DATA EXTRACT START

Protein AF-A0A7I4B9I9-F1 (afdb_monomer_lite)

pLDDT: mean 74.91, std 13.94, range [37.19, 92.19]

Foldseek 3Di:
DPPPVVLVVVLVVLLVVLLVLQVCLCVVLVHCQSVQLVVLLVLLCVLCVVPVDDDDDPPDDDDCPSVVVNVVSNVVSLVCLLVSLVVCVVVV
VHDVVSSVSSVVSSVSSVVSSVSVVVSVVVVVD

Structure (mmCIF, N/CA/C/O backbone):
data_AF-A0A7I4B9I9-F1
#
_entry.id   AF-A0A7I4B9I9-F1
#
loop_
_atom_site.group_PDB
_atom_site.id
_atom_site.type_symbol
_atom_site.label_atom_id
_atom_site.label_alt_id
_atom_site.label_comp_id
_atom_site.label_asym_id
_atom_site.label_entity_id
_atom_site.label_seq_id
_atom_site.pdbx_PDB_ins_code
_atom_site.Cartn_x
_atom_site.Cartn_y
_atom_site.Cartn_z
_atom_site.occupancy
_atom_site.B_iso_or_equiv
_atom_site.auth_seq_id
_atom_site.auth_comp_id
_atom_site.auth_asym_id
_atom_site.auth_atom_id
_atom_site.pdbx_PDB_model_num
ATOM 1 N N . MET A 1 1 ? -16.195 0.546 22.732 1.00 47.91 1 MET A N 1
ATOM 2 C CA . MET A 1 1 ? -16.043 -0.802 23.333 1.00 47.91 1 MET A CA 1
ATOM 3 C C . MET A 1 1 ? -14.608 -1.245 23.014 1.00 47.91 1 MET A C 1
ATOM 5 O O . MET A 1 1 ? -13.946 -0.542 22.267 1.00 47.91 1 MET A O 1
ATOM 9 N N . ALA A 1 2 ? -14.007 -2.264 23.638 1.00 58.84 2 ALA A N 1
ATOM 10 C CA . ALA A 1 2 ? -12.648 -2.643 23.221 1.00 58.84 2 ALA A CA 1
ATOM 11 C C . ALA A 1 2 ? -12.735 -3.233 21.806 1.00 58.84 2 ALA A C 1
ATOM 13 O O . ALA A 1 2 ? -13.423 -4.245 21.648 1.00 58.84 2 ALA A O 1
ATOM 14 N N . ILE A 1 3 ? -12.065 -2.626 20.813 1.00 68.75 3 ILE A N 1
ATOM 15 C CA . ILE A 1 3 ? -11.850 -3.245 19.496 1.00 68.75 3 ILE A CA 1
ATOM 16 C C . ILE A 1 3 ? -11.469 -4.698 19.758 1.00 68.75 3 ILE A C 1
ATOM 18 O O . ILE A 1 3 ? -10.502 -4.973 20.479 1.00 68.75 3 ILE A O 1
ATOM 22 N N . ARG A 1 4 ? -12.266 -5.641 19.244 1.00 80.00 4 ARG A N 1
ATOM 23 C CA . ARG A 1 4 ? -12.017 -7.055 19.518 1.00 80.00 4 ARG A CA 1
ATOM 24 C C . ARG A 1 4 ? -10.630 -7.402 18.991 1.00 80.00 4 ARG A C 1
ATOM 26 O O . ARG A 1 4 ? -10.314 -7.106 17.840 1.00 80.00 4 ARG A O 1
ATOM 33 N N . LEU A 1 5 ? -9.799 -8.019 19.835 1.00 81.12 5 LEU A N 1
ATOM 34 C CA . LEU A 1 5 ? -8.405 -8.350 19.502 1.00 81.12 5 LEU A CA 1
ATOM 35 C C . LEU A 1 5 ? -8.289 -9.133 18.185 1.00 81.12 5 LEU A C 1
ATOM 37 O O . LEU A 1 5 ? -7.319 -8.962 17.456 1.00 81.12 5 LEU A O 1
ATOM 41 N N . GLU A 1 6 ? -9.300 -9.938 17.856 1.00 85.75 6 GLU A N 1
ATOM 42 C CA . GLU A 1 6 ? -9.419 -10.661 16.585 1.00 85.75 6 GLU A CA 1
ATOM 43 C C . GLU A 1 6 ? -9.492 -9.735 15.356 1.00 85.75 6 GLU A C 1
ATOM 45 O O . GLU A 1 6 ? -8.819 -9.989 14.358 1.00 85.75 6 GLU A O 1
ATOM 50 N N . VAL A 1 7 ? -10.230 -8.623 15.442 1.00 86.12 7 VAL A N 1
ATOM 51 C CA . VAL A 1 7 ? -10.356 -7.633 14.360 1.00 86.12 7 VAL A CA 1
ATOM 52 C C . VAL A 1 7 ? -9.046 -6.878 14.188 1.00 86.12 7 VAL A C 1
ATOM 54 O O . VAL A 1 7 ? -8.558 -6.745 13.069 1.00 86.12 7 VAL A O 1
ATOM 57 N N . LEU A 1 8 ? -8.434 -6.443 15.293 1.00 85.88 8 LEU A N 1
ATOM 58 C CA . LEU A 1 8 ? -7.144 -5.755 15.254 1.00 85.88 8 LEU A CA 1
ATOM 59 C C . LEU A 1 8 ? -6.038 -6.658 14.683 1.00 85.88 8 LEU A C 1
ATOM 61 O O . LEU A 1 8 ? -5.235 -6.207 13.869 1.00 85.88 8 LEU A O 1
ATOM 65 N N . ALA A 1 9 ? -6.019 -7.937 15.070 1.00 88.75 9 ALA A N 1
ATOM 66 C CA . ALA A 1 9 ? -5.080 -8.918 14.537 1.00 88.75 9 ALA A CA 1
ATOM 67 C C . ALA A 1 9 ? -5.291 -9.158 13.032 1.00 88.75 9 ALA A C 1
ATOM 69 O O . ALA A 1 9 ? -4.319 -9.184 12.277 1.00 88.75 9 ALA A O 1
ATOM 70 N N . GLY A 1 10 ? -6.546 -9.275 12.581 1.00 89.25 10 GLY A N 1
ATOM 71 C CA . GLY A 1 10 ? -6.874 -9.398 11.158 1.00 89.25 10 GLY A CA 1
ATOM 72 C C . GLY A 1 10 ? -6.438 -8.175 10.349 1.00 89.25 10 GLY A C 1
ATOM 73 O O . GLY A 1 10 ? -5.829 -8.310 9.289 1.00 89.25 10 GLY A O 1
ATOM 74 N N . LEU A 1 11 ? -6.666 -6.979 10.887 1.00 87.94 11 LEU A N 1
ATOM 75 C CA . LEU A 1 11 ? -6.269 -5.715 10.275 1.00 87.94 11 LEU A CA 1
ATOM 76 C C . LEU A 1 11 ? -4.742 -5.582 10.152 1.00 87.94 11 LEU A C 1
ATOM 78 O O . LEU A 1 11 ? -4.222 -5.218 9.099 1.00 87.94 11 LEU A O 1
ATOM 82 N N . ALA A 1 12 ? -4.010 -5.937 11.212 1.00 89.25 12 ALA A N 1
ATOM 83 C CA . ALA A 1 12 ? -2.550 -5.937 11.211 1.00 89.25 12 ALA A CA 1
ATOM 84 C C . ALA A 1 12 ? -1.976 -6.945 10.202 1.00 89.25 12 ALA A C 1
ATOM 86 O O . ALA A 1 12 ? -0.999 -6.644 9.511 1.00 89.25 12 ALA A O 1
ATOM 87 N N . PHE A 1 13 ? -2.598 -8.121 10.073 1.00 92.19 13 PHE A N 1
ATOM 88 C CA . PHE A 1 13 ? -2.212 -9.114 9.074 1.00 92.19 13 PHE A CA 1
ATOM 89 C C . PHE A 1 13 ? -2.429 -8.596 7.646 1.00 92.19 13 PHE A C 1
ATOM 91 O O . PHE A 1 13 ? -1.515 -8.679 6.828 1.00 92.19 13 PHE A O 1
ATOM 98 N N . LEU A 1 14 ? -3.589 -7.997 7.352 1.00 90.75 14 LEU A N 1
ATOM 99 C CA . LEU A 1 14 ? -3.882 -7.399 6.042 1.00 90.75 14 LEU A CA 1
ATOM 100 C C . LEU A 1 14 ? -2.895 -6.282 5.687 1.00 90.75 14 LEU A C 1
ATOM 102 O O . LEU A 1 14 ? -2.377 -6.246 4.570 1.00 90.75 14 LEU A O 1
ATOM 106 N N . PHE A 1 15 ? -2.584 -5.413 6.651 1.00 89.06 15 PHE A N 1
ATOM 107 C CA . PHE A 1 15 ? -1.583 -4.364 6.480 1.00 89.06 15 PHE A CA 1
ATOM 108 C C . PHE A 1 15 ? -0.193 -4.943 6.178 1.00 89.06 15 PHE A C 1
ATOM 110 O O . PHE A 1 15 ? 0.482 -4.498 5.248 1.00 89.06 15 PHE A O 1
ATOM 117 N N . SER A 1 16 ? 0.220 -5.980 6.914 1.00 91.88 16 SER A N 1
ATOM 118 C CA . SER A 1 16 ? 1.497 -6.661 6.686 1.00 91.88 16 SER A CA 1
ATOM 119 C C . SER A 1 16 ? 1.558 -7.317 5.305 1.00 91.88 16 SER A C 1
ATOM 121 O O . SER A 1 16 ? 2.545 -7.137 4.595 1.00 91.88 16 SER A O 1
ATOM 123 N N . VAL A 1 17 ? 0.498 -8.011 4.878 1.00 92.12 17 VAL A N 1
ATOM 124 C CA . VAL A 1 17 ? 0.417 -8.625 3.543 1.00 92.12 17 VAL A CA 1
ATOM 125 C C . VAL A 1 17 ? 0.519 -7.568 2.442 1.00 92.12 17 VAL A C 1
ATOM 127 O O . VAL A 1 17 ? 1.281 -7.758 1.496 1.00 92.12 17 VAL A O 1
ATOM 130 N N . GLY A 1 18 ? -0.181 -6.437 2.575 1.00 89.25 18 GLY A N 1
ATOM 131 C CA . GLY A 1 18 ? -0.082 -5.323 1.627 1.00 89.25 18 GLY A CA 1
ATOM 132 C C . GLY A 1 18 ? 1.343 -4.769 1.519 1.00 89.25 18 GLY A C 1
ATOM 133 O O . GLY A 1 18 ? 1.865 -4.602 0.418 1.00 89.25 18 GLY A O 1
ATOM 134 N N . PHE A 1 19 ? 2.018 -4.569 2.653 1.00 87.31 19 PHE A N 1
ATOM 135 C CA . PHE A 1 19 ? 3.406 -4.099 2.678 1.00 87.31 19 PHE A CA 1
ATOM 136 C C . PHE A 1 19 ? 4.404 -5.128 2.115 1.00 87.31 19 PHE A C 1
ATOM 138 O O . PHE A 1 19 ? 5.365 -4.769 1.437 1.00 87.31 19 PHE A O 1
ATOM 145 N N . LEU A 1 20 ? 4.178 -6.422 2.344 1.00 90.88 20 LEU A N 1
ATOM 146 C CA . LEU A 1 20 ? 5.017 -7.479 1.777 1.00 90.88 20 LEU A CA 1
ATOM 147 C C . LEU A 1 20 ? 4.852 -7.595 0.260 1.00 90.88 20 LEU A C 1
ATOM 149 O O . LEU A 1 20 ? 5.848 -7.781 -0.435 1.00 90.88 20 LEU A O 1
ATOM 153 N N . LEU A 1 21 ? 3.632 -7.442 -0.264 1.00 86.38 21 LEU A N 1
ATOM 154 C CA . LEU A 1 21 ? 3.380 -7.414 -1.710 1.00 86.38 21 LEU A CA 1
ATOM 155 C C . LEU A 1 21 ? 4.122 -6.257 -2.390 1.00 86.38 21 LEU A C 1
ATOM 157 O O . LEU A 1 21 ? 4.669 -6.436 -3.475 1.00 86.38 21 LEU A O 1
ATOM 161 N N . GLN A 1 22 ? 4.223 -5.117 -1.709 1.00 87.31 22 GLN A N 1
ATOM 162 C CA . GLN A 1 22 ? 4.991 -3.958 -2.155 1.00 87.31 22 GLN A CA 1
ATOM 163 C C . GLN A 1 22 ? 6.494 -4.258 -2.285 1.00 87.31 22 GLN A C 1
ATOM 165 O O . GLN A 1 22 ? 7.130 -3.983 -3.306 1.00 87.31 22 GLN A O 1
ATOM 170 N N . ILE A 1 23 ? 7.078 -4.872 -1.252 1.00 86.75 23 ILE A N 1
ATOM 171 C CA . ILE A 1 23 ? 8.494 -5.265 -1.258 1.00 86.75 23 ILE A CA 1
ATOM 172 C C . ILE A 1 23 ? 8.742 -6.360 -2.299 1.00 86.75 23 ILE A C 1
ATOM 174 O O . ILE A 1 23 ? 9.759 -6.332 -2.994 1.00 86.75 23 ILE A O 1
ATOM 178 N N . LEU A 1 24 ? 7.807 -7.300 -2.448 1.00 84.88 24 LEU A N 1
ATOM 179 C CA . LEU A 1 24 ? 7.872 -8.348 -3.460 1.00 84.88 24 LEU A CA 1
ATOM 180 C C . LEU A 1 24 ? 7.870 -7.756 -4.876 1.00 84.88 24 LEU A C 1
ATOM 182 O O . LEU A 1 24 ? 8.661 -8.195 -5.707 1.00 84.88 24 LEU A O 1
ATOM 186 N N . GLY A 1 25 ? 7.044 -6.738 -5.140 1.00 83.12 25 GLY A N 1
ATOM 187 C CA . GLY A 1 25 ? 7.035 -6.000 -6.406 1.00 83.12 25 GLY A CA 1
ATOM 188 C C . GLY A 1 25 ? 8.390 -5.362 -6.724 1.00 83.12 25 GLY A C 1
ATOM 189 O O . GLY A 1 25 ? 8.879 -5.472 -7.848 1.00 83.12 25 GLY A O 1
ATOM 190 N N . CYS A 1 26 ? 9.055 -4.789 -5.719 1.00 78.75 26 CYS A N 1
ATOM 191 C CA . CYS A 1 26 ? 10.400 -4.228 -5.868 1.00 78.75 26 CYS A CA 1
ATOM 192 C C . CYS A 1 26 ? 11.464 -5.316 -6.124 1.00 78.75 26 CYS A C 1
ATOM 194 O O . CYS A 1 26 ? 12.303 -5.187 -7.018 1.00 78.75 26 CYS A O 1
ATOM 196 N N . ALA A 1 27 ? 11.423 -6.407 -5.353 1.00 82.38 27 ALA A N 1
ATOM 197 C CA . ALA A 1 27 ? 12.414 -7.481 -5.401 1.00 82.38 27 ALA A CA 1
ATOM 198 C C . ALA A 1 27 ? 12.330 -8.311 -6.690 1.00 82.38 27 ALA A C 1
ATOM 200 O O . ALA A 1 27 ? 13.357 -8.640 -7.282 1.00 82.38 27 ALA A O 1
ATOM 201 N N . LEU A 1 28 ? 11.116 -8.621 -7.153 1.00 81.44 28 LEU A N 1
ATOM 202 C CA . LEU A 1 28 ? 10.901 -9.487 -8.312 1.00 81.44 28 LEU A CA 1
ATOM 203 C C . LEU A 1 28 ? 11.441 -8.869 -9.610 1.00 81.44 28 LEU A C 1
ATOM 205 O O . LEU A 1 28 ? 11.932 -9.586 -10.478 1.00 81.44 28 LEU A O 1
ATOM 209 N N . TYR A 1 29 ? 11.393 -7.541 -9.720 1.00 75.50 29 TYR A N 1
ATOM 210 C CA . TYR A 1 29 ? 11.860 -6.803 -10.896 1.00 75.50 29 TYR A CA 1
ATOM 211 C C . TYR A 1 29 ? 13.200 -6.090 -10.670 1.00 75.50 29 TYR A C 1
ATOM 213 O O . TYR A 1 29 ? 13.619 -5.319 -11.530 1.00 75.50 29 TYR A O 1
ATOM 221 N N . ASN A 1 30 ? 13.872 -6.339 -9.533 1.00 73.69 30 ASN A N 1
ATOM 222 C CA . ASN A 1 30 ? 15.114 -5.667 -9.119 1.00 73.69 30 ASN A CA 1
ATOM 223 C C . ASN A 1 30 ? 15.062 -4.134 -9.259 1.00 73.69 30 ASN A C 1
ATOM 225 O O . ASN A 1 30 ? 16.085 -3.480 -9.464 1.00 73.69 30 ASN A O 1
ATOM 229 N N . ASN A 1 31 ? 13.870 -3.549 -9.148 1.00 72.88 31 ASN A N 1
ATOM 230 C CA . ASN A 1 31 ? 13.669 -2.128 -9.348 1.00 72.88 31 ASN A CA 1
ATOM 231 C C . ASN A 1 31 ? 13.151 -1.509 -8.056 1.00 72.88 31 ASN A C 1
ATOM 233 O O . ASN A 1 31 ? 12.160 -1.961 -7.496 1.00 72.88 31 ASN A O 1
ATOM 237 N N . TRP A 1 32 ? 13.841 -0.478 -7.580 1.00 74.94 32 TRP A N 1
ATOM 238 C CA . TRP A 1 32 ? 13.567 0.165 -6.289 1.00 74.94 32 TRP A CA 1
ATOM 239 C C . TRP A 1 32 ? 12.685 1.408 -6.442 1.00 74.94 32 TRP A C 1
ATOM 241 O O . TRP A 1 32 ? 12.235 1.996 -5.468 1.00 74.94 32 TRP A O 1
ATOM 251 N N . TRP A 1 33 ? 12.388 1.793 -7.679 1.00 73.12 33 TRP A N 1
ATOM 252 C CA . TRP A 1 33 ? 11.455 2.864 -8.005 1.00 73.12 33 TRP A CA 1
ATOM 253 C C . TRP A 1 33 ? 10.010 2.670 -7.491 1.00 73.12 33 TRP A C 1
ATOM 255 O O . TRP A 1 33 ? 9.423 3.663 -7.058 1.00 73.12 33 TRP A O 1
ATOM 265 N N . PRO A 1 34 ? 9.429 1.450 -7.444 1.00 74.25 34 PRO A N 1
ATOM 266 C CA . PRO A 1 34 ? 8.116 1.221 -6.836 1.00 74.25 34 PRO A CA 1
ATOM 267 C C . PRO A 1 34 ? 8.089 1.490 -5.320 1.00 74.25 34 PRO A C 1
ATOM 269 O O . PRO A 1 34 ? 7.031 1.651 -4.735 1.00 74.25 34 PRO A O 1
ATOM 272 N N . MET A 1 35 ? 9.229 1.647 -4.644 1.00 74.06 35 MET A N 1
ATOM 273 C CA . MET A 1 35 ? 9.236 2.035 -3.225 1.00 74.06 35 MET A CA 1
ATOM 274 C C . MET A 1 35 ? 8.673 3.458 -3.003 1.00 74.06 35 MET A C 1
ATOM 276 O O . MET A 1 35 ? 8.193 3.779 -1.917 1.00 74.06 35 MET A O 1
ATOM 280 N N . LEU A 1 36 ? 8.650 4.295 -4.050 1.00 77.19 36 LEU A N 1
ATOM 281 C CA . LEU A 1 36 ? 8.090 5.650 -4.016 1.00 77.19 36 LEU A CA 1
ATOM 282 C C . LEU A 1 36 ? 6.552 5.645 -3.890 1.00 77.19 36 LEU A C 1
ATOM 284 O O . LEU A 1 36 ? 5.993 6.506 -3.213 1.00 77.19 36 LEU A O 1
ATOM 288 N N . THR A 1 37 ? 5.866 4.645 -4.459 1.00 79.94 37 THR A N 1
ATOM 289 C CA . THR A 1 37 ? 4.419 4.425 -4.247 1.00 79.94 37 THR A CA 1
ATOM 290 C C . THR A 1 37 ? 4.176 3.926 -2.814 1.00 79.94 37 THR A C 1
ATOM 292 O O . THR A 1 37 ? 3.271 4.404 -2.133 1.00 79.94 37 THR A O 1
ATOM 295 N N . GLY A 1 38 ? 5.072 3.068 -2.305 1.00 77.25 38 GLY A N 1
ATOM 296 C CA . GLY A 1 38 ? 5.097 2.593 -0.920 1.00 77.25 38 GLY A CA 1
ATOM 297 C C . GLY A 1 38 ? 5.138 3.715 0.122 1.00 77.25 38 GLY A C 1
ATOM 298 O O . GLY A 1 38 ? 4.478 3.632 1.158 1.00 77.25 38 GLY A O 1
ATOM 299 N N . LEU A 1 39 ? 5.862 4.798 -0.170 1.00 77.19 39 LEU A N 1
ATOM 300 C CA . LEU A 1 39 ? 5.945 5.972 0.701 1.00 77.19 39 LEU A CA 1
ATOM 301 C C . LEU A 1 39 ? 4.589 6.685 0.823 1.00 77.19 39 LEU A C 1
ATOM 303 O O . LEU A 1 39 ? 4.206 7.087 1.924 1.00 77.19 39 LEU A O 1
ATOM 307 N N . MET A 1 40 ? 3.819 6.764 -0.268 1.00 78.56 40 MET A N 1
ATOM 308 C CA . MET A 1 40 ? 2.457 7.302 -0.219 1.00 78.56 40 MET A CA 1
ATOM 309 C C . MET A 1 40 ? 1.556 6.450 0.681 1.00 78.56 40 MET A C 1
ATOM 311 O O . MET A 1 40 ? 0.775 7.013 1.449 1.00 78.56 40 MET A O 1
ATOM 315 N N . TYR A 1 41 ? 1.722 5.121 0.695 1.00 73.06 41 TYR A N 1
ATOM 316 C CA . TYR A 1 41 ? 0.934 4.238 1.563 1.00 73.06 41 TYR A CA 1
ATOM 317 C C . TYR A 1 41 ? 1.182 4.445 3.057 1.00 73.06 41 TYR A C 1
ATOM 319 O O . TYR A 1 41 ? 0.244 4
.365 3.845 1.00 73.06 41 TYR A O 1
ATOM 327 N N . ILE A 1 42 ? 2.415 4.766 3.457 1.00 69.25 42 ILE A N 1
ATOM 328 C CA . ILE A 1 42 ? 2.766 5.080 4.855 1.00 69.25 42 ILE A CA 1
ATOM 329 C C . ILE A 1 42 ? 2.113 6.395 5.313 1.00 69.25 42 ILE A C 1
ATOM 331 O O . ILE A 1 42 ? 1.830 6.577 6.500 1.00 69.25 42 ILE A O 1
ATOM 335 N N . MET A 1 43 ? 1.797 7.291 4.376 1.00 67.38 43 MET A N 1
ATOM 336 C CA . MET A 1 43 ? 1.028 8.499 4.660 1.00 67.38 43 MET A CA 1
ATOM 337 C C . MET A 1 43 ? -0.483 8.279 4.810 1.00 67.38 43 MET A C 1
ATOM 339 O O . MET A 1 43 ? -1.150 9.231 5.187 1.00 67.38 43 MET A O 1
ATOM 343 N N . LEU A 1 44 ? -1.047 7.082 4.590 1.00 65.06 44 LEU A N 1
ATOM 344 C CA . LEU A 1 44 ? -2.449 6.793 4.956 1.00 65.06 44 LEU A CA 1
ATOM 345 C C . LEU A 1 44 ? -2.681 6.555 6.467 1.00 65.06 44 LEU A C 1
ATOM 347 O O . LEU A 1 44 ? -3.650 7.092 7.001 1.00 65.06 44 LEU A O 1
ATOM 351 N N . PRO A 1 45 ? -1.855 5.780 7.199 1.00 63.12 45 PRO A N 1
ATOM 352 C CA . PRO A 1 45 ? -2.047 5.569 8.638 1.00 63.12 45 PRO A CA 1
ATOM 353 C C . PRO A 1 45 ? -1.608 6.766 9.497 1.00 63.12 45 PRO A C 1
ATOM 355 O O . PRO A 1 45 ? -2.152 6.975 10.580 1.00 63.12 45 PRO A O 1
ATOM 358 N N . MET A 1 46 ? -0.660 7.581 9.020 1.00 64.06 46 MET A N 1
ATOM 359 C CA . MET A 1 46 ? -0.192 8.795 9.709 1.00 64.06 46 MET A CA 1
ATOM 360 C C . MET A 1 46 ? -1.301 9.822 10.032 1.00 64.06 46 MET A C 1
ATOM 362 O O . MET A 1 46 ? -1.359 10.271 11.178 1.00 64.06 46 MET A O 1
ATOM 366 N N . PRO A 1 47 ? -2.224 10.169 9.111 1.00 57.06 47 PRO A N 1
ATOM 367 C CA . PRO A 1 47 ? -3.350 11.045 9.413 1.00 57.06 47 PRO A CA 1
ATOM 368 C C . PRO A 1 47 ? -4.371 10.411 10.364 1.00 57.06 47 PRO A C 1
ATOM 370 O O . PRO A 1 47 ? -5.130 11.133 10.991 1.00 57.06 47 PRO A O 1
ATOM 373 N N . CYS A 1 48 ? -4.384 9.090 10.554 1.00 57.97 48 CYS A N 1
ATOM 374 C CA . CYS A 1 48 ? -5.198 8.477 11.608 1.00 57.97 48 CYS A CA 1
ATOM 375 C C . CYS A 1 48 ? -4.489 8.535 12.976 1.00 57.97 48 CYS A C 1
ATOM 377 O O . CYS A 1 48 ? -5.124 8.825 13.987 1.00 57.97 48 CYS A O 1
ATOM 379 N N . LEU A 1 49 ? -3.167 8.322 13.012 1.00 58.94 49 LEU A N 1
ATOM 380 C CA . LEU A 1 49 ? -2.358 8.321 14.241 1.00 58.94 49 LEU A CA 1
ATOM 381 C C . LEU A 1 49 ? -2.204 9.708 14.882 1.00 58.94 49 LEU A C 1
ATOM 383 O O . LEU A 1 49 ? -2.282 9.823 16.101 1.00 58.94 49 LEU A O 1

DATA EXTRACT END

§ WORK REQUIRED:
Copy the lines above exactly, beginning at the line that has "ATOM 26 O O" and stopping after the line that has "ATOM 50 N N", and omit the rest.

§ WRITTEN SOLUTION:
ATOM 26 O O . ARG A 1 4 ? -10.314 -7.106 17.840 1.00 80.00 4 ARG A O 1
ATOM 33 N N . LEU A 1 5 ? -9.799 -8.019 19.835 1.00 81.12 5 LEU A N 1
ATOM 34 C CA . LEU A 1 5 ? -8.405 -8.350 19.502 1.00 81.12 5 LEU A CA 1
ATOM 35 C C . LEU A 1 5 ? -8.289 -9.133 18.185 1.00 81.12 5 LEU A C 1
ATOM 37 O O . LEU A 1 5 ? -7.319 -8.962 17.456 1.00 81.12 5 LEU A O 1
ATOM 41 N N . GLU A 1 6 ? -9.300 -9.938 17.856 1.00 85.75 6 GLU A N 1
ATOM 42 C CA . GLU A 1 6 ? -9.419 -10.661 16.585 1.00 85.75 6 GLU A CA 1
ATOM 43 C C . GLU A 1 6 ? -9.492 -9.735 15.356 1.00 85.75 6 GLU A C 1
ATOM 45 O O . GLU A 1 6 ? -8.819 -9.989 14.358 1.00 85.75 6 GLU A O 1
ATOM 50 N N . VAL A 1 7 ? -10.230 -8.623 15.442 1.00 86.12 7 VAL A N 1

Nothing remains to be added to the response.